:: GIVEN RECORDS ::
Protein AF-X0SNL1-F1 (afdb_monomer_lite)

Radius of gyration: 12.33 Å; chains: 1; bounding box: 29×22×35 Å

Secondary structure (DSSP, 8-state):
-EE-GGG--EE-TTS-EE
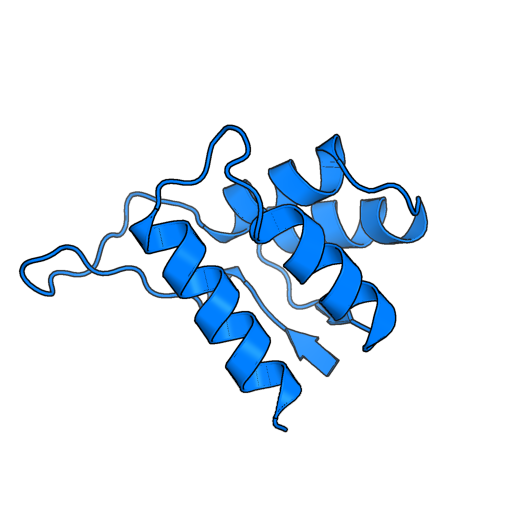-S--HHHHHHHHHHHH-SSTTHHHHHHHHHTT--EE--HHHHHHHHHHHHS--TT--HHHHHHHHHHHHHHTT-

Sequence (92 aa):
MKVNFSEINLTDIEGNSITNIEINKNVGNIIYKNAKNLNLIPIAQDIYAGKEVNLSVIDLNEIKSLISSPVDGLVAFARKAVLDYIDNIGKE

Foldseek 3Di:
DKDFQQPQWAADPVGHTDDPDRLLLQLLVLCCVDPPDPVCNVVSVCSNVRHIDDDDPVRLVSSLVSLVDPDPDADDRSSVSVNVRSVVVVVD

Organism: NCBI:txid412755

Structure (mmCIF, N/CA/C/O backbone):
data_AF-X0SNL1-F1
#
_entry.id   AF-X0SNL1-F1
#
loop_
_atom_site.group_PDB
_atom_site.id
_atom_site.type_symbol
_atom_site.label_atom_id
_atom_site.label_alt_id
_atom_site.label_comp_id
_atom_site.label_asym_id
_atom_site.label_entity_id
_atom_site.label_seq_id
_atom_site.pdbx_PDB_ins_code
_atom_site.Cartn_x
_atom_site.Cartn_y
_atom_site.Cartn_z
_atom_site.occupancy
_atom_site.B_iso_or_equiv
_atom_site.auth_seq_id
_atom_site.auth_comp_id
_atom_site.auth_asym_id
_atom_site.auth_atom_id
_atom_site.pdbx_PDB_model_num
ATOM 1 N N . MET A 1 1 ? -11.295 -7.425 6.720 1.00 91.19 1 MET A N 1
ATOM 2 C CA . MET A 1 1 ? -10.741 -8.170 5.571 1.00 91.19 1 MET A CA 1
ATOM 3 C C . MET A 1 1 ? -9.244 -8.290 5.772 1.00 91.19 1 MET A C 1
ATOM 5 O O . MET A 1 1 ? -8.629 -7.314 6.187 1.00 91.19 1 MET A O 1
ATOM 9 N N . LYS A 1 2 ? -8.673 -9.473 5.554 1.00 92.12 2 LYS A N 1
ATOM 10 C CA . LYS A 1 2 ? -7.231 -9.694 5.697 1.00 92.12 2 LYS A CA 1
ATOM 11 C C . LYS A 1 2 ? -6.542 -9.355 4.385 1.00 92.12 2 LYS A C 1
ATOM 13 O O . LYS A 1 2 ? -6.984 -9.832 3.348 1.00 92.12 2 LYS A O 1
ATOM 18 N N . VAL A 1 3 ? -5.513 -8.519 4.438 1.00 93.69 3 VAL A N 1
ATOM 19 C CA . VAL A 1 3 ? -4.785 -8.066 3.248 1.00 93.69 3 VAL A CA 1
ATOM 20 C C . VAL A 1 3 ? -3.291 -8.067 3.505 1.00 93.69 3 VAL A C 1
ATOM 22 O O . VAL A 1 3 ? -2.845 -7.809 4.625 1.00 93.69 3 VAL A O 1
ATOM 25 N N . ASN A 1 4 ? -2.514 -8.293 2.453 1.00 95.31 4 ASN A N 1
ATOM 26 C CA . ASN A 1 4 ? -1.066 -8.257 2.511 1.00 95.31 4 ASN A CA 1
ATOM 27 C C . ASN A 1 4 ? -0.507 -7.579 1.255 1.00 95.31 4 ASN A C 1
ATOM 29 O O . ASN A 1 4 ? -0.351 -8.183 0.199 1.00 95.31 4 ASN A O 1
ATOM 33 N N . PHE A 1 5 ? -0.145 -6.303 1.384 1.00 94.88 5 PHE A N 1
ATOM 34 C CA . PHE A 1 5 ? 0.373 -5.520 0.259 1.00 94.88 5 PHE A CA 1
ATOM 35 C C . PHE A 1 5 ? 1.728 -6.018 -0.263 1.00 94.88 5 PHE A C 1
ATOM 37 O O . PHE A 1 5 ? 2.129 -5.599 -1.344 1.00 94.88 5 PHE A O 1
ATOM 44 N N . SER A 1 6 ? 2.443 -6.889 0.462 1.00 94.62 6 SER A N 1
ATOM 45 C CA . SER A 1 6 ? 3.693 -7.483 -0.040 1.00 94.62 6 SER A CA 1
ATOM 46 C C . SER A 1 6 ? 3.472 -8.529 -1.138 1.00 94.62 6 SER A C 1
ATOM 48 O O . SER A 1 6 ? 4.415 -8.873 -1.842 1.00 94.62 6 SER A O 1
ATOM 50 N N . GLU A 1 7 ? 2.231 -8.980 -1.339 1.00 93.75 7 GLU A N 1
ATOM 51 C CA . GLU A 1 7 ? 1.860 -9.954 -2.376 1.00 93.75 7 GLU A CA 1
ATOM 52 C C . GLU A 1 7 ? 1.616 -9.312 -3.748 1.00 93.75 7 GLU A C 1
ATOM 54 O O . GLU A 1 7 ? 1.397 -10.008 -4.741 1.00 93.75 7 GLU A O 1
ATOM 59 N N . ILE A 1 8 ? 1.641 -7.978 -3.826 1.00 94.56 8 ILE 
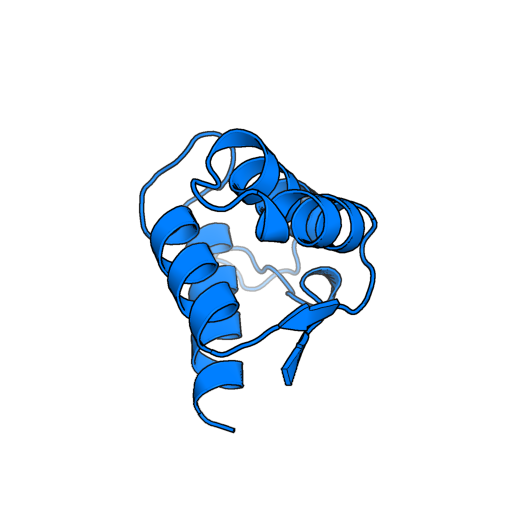A N 1
ATOM 60 C CA . ILE A 1 8 ? 1.427 -7.257 -5.079 1.00 94.56 8 ILE A CA 1
ATOM 61 C C . ILE A 1 8 ? 2.649 -7.449 -5.976 1.00 94.56 8 ILE A C 1
ATOM 63 O O . ILE A 1 8 ? 3.707 -6.858 -5.762 1.00 94.56 8 ILE A O 1
ATOM 67 N N . ASN A 1 9 ? 2.469 -8.241 -7.027 1.00 92.31 9 ASN A N 1
ATOM 68 C CA . ASN A 1 9 ? 3.475 -8.422 -8.062 1.00 92.31 9 ASN A CA 1
ATOM 69 C C . ASN A 1 9 ? 3.429 -7.264 -9.057 1.00 92.31 9 ASN A C 1
ATOM 71 O O . ASN A 1 9 ? 2.371 -6.908 -9.580 1.00 92.31
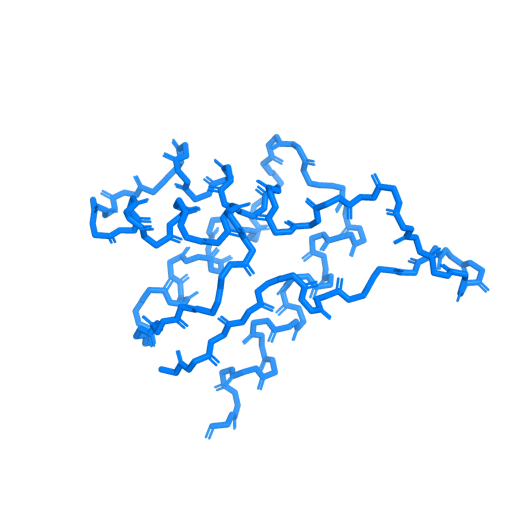 9 ASN A O 1
ATOM 75 N N . LEU A 1 10 ? 4.596 -6.693 -9.340 1.00 93.88 10 LEU A N 1
ATOM 76 C CA . LEU A 1 10 ? 4.758 -5.643 -10.334 1.00 93.88 10 LEU A CA 1
ATOM 77 C C . LEU A 1 10 ? 5.392 -6.219 -11.597 1.00 93.88 10 LEU A C 1
ATOM 79 O O . LEU A 1 10 ? 6.321 -7.022 -11.518 1.00 93.88 10 LEU A O 1
ATOM 83 N N . THR A 1 11 ? 4.916 -5.774 -12.755 1.00 93.38 11 THR A N 1
ATOM 84 C CA . THR A 1 11 ? 5.495 -6.112 -14.056 1.00 93.38 11 THR A CA 1
ATOM 85 C C . THR A 1 11 ? 5.823 -4.848 -14.835 1.00 93.38 11 THR A C 1
ATOM 87 O O . THR A 1 11 ? 5.107 -3.847 -14.730 1.00 93.38 11 THR A O 1
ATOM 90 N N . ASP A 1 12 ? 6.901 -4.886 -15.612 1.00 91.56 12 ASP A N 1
:::
◆ ASSIGNMENT
Write out each entry above once more, exactly as written, and drop the pictures.

◆ SOLUTION BELOW
Protein AF-X0SNL1-F1 (afdb_monomer_lite)

Radius of gyration: 12.33 Å; chains: 1; bounding box: 29×22×35 Å

Secondary structure (DSSP, 8-state):
-EE-GGG--EE-TTS-EE
-S--HHHHHHHHHHHH-SSTTHHHHHHHHHTT--EE--HHHHHHHHHHHHS--TT--HHHHHHHHHHHHHHTT-

Sequence (92 aa):
MKVNFSEINLTDIEGNSITNIEINKNVGNIIYKNAKNLNLIPIAQDIYAGKEVNLSVIDLNEIKSLISSPVDGLVAFARKAVLDYIDNIGKE

Foldseek 3Di:
DKDFQQPQWAADPVGHTDDPDRLLLQLLVLCCVDPPDPVCNVVSVCSNVRHIDDDDPVRLVSSLVSLVDPDPDADDRSSVSVNVRSVVVVVD

Organism: NCBI:txid412755

Structure (mmCIF, N/CA/C/O backbone):
data_AF-X0SNL1-F1
#
_entry.id   AF-X0SNL1-F1
#
loop_
_atom_site.group_PDB
_atom_site.id
_atom_site.type_symbol
_atom_site.label_atom_id
_atom_site.label_alt_id
_atom_site.label_comp_id
_atom_site.label_asym_id
_atom_site.label_entity_id
_atom_site.label_seq_id
_atom_site.pdbx_PDB_ins_code
_atom_site.Cartn_x
_atom_site.Cartn_y
_atom_site.Cartn_z
_atom_site.occupancy
_atom_site.B_iso_or_equiv
_atom_site.auth_seq_id
_atom_site.auth_comp_id
_atom_site.auth_asym_id
_atom_site.auth_atom_id
_atom_site.pdbx_PDB_model_num
ATOM 1 N N . MET A 1 1 ? -11.295 -7.425 6.720 1.00 91.19 1 MET A N 1
ATOM 2 C CA . MET A 1 1 ? -10.741 -8.170 5.571 1.00 91.19 1 MET A CA 1
ATOM 3 C C . MET A 1 1 ? -9.244 -8.290 5.772 1.00 91.19 1 MET A C 1
ATOM 5 O O . MET A 1 1 ? -8.629 -7.314 6.187 1.00 91.19 1 MET A O 1
ATOM 9 N N . LYS A 1 2 ? -8.673 -9.473 5.554 1.00 92.12 2 LYS A N 1
ATOM 10 C CA . LYS A 1 2 ? -7.231 -9.694 5.697 1.00 92.12 2 LYS A CA 1
ATOM 11 C C . LYS A 1 2 ? -6.542 -9.355 4.385 1.00 92.12 2 LYS A C 1
ATOM 13 O O . LYS A 1 2 ? -6.984 -9.832 3.348 1.00 92.12 2 LYS A O 1
ATOM 18 N N . VAL A 1 3 ? -5.513 -8.519 4.438 1.00 93.69 3 VAL A N 1
ATOM 19 C CA . VAL A 1 3 ? -4.785 -8.066 3.248 1.00 93.69 3 VAL A CA 1
ATOM 20 C C . VAL A 1 3 ? -3.291 -8.067 3.505 1.00 93.69 3 VAL A C 1
ATOM 22 O O . VAL A 1 3 ? -2.845 -7.809 4.625 1.00 93.69 3 VAL A O 1
ATOM 25 N N . ASN A 1 4 ? -2.514 -8.293 2.453 1.00 95.31 4 ASN A N 1
ATOM 26 C CA . ASN A 1 4 ? -1.066 -8.257 2.511 1.00 95.31 4 ASN A CA 1
ATOM 27 C C . ASN A 1 4 ? -0.507 -7.579 1.255 1.00 95.31 4 ASN A C 1
ATOM 29 O O . ASN A 1 4 ? -0.351 -8.183 0.199 1.00 95.31 4 ASN A O 1
ATOM 33 N N . PHE A 1 5 ? -0.145 -6.303 1.384 1.00 94.88 5 PHE A N 1
ATOM 34 C CA . PHE A 1 5 ? 0.373 -5.520 0.259 1.00 94.88 5 PHE A CA 1
ATOM 35 C C . PHE A 1 5 ? 1.728 -6.018 -0.263 1.00 94.88 5 PHE A C 1
ATOM 37 O O . PHE A 1 5 ? 2.129 -5.599 -1.344 1.00 94.88 5 PHE A O 1
ATOM 44 N N . SER A 1 6 ? 2.443 -6.889 0.462 1.00 94.62 6 SER A N 1
ATOM 45 C CA . SER A 1 6 ? 3.693 -7.483 -0.040 1.00 94.62 6 SER A CA 1
ATOM 46 C C . SER A 1 6 ? 3.472 -8.529 -1.138 1.00 94.62 6 SER A C 1
ATOM 48 O O . SER A 1 6 ? 4.415 -8.873 -1.842 1.00 94.62 6 SER A O 1
ATOM 50 N N . GLU A 1 7 ? 2.231 -8.980 -1.339 1.00 93.75 7 GLU A N 1
ATOM 51 C CA . GLU A 1 7 ? 1.860 -9.954 -2.376 1.00 93.75 7 GLU A CA 1
ATOM 52 C C . GLU A 1 7 ? 1.616 -9.312 -3.748 1.00 93.75 7 GLU A C 1
ATOM 54 O O . GLU A 1 7 ? 1.397 -10.008 -4.741 1.00 93.75 7 GLU A O 1
ATOM 59 N N . ILE A 1 8 ? 1.641 -7.978 -3.826 1.00 94.56 8 ILE 
A N 1
ATOM 60 C CA . ILE A 1 8 ? 1.427 -7.257 -5.079 1.00 94.56 8 ILE A CA 1
ATOM 61 C C . ILE A 1 8 ? 2.649 -7.449 -5.976 1.00 94.56 8 ILE A C 1
ATOM 63 O O . ILE A 1 8 ? 3.707 -6.858 -5.762 1.00 94.56 8 ILE A O 1
ATOM 67 N N . ASN A 1 9 ? 2.469 -8.241 -7.027 1.00 92.31 9 ASN A N 1
ATOM 68 C CA . ASN A 1 9 ? 3.475 -8.422 -8.062 1.00 92.31 9 ASN A CA 1
ATOM 69 C C . ASN A 1 9 ? 3.429 -7.264 -9.057 1.00 92.31 9 ASN A C 1
ATOM 71 O O . ASN A 1 9 ? 2.371 -6.908 -9.580 1.00 92.31
 9 ASN A O 1
ATOM 75 N N . LEU A 1 10 ? 4.596 -6.693 -9.340 1.00 93.88 10 LEU A N 1
ATOM 76 C CA . LEU A 1 10 ? 4.758 -5.643 -10.334 1.00 93.88 10 LEU A CA 1
ATOM 77 C C . LEU A 1 10 ? 5.392 -6.219 -11.597 1.00 93.88 10 LEU A C 1
ATOM 79 O O . LEU A 1 10 ? 6.321 -7.022 -11.518 1.00 93.88 10 LEU A O 1
ATOM 83 N N . THR A 1 11 ? 4.916 -5.774 -12.755 1.00 93.38 11 THR A N 1
ATOM 84 C CA . THR A 1 11 ? 5.495 -6.112 -14.056 1.00 93.38 11 THR A CA 1
ATOM 85 C C . THR A 1 11 ? 5.823 -4.848 -14.835 1.00 93.38 11 THR A C 1
ATOM 87 O O . THR A 1 11 ? 5.107 -3.847 -14.730 1.00 93.38 11 THR A O 1
ATOM 90 N N . ASP A 1 12 ? 6.901 -4.886 -15.612 1.00 91.56 12 ASP A N 1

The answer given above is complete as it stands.